§ **Exercise description**: Return the run of lines below that opens with the line containing "ATOM 27 N N" and closes with the line containing "ATOM 41 N N", keeping each one exact.

§ **Supplied information**:
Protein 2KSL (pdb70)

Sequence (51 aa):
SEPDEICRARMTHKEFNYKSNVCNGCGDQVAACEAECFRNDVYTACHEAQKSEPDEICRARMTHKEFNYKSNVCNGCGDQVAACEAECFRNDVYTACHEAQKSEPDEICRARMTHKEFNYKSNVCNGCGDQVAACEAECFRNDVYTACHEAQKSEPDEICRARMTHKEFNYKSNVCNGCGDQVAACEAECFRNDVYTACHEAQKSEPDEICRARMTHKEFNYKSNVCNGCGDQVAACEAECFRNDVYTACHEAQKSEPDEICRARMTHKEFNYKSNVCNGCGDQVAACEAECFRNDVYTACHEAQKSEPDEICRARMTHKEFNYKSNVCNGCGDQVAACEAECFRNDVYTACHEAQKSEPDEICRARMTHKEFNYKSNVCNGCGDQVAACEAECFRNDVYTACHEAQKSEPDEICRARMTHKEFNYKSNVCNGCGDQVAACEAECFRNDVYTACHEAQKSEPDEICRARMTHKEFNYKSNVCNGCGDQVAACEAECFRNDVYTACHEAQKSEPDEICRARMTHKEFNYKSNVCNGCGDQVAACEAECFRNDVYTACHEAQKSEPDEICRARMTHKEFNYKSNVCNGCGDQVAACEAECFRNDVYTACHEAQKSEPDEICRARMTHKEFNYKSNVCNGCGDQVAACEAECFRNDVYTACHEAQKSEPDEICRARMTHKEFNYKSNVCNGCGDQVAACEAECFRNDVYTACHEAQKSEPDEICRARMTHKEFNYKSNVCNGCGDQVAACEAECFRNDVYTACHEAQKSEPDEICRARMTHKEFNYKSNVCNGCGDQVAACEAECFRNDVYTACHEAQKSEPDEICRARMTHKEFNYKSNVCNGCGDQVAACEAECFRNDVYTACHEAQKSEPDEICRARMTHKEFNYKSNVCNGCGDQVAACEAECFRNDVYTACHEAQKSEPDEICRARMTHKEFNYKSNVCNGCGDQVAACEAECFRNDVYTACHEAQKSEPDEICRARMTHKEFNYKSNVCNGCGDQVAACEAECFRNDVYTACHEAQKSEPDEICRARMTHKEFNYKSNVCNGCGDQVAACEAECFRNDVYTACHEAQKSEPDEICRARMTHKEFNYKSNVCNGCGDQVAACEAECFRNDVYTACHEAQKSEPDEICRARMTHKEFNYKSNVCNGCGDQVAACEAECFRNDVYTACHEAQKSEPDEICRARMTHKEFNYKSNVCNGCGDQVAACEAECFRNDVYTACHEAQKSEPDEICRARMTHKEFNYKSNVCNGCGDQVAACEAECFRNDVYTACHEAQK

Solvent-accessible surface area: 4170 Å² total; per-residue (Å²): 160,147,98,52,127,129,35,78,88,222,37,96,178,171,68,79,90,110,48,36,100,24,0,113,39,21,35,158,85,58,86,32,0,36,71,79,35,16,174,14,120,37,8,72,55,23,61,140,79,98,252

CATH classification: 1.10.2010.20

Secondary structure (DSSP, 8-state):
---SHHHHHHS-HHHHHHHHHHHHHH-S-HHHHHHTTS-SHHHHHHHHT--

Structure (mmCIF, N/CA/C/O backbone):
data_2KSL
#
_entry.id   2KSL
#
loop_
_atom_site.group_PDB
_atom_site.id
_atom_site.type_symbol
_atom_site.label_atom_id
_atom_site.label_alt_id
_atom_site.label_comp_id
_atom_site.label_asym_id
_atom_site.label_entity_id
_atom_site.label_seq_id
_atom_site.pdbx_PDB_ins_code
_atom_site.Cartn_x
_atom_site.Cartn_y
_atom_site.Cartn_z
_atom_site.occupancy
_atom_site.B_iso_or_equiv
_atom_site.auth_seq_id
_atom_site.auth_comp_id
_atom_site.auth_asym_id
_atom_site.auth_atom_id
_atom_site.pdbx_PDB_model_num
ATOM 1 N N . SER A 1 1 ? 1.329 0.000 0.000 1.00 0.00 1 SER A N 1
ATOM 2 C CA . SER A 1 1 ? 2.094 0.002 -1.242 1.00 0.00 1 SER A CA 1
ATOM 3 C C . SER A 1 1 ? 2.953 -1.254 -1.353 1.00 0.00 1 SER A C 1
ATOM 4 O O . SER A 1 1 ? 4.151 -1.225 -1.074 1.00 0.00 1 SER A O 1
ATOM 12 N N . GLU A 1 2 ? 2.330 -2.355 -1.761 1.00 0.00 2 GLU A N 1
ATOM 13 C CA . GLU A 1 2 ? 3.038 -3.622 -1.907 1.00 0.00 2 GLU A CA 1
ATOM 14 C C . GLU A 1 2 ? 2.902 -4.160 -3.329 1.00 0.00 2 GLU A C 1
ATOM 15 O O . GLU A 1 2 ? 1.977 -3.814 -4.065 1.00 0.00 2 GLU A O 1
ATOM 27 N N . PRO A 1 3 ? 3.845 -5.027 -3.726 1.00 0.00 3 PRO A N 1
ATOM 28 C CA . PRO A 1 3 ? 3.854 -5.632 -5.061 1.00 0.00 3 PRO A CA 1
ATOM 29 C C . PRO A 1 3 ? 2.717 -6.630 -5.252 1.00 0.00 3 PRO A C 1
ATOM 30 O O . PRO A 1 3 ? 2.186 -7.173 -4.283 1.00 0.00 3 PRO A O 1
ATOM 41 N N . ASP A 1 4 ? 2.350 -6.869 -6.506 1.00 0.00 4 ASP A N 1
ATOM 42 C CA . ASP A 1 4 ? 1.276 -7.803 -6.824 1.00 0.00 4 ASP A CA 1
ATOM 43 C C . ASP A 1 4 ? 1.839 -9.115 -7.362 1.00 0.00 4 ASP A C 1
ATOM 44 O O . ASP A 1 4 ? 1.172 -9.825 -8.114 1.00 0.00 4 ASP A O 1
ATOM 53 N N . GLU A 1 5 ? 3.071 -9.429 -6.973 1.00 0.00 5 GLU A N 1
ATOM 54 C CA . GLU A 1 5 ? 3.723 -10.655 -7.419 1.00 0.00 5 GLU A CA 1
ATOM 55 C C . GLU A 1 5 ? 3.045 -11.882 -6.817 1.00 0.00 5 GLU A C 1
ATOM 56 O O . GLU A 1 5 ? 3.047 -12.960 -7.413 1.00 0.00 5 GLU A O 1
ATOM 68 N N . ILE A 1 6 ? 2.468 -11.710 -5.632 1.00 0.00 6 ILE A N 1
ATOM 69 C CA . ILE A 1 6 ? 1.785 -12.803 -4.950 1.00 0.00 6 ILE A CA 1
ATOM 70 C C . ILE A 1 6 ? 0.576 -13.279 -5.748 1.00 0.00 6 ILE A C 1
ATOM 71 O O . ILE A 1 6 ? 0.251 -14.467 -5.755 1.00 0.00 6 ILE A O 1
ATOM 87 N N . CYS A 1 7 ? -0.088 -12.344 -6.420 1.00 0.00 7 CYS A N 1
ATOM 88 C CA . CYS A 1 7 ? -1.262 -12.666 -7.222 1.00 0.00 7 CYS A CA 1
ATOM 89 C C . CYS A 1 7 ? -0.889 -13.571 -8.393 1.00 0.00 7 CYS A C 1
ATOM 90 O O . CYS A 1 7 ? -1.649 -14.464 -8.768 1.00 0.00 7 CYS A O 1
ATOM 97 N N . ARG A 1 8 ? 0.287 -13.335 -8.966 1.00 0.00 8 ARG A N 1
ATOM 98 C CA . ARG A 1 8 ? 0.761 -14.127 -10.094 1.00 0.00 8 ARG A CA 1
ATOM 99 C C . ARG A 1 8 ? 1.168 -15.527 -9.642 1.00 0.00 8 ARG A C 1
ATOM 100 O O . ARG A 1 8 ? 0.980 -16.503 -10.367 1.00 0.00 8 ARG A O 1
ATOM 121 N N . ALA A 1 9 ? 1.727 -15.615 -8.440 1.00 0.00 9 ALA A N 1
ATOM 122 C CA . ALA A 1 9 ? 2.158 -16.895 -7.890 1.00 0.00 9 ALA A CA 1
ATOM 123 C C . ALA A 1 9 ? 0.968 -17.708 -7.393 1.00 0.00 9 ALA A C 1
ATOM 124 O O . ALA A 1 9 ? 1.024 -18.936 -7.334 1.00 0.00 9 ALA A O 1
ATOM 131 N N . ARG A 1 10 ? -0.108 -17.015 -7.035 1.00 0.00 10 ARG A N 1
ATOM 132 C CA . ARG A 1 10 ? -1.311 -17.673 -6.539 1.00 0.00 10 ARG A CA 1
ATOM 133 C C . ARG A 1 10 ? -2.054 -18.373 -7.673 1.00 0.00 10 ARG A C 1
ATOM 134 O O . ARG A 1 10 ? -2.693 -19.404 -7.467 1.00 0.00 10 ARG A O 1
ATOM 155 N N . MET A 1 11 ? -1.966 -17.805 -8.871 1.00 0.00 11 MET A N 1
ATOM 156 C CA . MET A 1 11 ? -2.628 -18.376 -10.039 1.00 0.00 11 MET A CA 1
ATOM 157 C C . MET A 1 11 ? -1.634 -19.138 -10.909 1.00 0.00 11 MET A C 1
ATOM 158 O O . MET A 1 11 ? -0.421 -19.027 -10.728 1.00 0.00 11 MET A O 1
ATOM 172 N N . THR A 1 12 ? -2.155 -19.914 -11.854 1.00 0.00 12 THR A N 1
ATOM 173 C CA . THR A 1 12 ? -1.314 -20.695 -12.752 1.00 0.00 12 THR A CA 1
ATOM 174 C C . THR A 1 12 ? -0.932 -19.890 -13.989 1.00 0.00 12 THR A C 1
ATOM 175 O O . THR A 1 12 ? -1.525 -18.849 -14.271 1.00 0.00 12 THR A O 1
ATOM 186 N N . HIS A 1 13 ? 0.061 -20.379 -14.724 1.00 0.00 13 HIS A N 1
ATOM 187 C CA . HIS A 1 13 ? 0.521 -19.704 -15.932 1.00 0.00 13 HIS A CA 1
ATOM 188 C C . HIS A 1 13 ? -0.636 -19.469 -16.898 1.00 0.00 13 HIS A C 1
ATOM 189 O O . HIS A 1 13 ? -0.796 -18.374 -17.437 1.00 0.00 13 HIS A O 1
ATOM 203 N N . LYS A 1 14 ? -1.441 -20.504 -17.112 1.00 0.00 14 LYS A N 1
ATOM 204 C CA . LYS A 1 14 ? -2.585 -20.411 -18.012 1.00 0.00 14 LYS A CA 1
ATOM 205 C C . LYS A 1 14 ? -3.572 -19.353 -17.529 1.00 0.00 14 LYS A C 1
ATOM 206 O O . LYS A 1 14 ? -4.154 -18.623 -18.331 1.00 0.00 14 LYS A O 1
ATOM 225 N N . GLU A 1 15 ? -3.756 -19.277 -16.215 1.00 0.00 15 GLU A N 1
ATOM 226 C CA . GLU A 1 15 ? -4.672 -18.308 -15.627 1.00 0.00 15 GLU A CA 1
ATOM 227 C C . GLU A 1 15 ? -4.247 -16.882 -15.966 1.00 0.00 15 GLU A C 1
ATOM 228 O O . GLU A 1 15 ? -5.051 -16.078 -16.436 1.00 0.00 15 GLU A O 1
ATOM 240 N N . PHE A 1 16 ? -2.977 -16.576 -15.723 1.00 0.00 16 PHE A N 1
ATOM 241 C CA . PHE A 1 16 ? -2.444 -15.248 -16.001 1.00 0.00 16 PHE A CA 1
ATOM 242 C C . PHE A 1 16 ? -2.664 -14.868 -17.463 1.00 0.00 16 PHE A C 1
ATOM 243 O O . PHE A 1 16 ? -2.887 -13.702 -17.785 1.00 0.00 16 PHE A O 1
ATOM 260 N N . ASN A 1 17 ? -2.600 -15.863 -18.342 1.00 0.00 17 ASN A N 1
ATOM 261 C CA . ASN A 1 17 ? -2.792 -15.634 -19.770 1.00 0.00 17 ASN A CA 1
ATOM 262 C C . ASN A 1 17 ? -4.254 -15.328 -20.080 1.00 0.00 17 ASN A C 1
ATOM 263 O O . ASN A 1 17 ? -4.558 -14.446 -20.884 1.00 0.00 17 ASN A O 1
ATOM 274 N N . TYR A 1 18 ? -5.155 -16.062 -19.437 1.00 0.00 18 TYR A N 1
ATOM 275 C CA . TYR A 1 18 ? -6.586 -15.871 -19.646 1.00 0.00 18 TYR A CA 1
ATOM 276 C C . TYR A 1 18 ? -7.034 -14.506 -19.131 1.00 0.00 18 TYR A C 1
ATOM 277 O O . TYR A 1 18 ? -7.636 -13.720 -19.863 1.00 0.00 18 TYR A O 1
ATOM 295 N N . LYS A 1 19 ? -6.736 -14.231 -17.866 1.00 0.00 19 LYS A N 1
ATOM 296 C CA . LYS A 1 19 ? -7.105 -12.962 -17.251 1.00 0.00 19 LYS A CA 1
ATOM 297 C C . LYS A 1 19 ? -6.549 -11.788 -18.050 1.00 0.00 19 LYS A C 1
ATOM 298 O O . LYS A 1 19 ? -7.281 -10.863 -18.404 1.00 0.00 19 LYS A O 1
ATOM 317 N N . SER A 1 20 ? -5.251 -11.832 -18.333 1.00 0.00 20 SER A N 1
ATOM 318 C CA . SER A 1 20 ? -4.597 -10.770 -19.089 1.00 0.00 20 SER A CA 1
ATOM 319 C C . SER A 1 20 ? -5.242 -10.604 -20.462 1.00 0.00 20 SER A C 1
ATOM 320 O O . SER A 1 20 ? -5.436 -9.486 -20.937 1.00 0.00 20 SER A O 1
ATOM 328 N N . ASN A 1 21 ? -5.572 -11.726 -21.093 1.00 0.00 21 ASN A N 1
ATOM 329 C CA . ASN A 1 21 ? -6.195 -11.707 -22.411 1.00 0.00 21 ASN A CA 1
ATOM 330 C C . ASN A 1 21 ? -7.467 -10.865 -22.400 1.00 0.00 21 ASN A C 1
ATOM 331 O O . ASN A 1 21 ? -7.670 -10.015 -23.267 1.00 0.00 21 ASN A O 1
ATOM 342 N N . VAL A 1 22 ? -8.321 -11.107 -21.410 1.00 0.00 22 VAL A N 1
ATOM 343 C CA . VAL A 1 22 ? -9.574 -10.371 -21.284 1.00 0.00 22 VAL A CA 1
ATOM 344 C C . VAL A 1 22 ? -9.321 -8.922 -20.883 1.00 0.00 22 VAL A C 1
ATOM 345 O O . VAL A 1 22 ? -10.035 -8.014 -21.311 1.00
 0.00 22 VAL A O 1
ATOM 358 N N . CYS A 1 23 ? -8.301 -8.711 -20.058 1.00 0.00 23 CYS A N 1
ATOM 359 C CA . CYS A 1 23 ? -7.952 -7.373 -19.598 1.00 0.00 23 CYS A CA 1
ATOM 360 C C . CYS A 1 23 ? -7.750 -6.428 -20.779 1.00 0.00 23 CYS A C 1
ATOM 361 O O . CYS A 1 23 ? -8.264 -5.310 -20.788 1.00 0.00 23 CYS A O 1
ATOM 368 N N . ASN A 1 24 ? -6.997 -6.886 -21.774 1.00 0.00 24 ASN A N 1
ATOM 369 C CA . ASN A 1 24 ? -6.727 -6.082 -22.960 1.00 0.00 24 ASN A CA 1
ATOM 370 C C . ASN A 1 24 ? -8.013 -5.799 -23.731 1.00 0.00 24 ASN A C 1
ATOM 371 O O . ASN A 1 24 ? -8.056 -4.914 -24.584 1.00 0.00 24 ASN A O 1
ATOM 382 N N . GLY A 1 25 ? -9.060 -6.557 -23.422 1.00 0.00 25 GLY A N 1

§ **Exercise result**:
ATOM 27 N N . PRO A 1 3 ? 3.845 -5.027 -3.726 1.00 0.00 3 PRO A N 1
ATOM 28 C CA . PRO A 1 3 ? 3.854 -5.632 -5.061 1.00 0.00 3 PRO A CA 1
ATOM 29 C C . PRO A 1 3 ? 2.717 -6.630 -5.252 1.00 0.00 3 PRO A C 1
ATOM 30 O O . PRO A 1 3 ? 2.186 -7.173 -4.283 1.00 0.00 3 PRO A O 1
ATOM 41 N N . ASP A 1 4 ? 2.350 -6.869 -6.506 1.00 0.00 4 ASP A N 1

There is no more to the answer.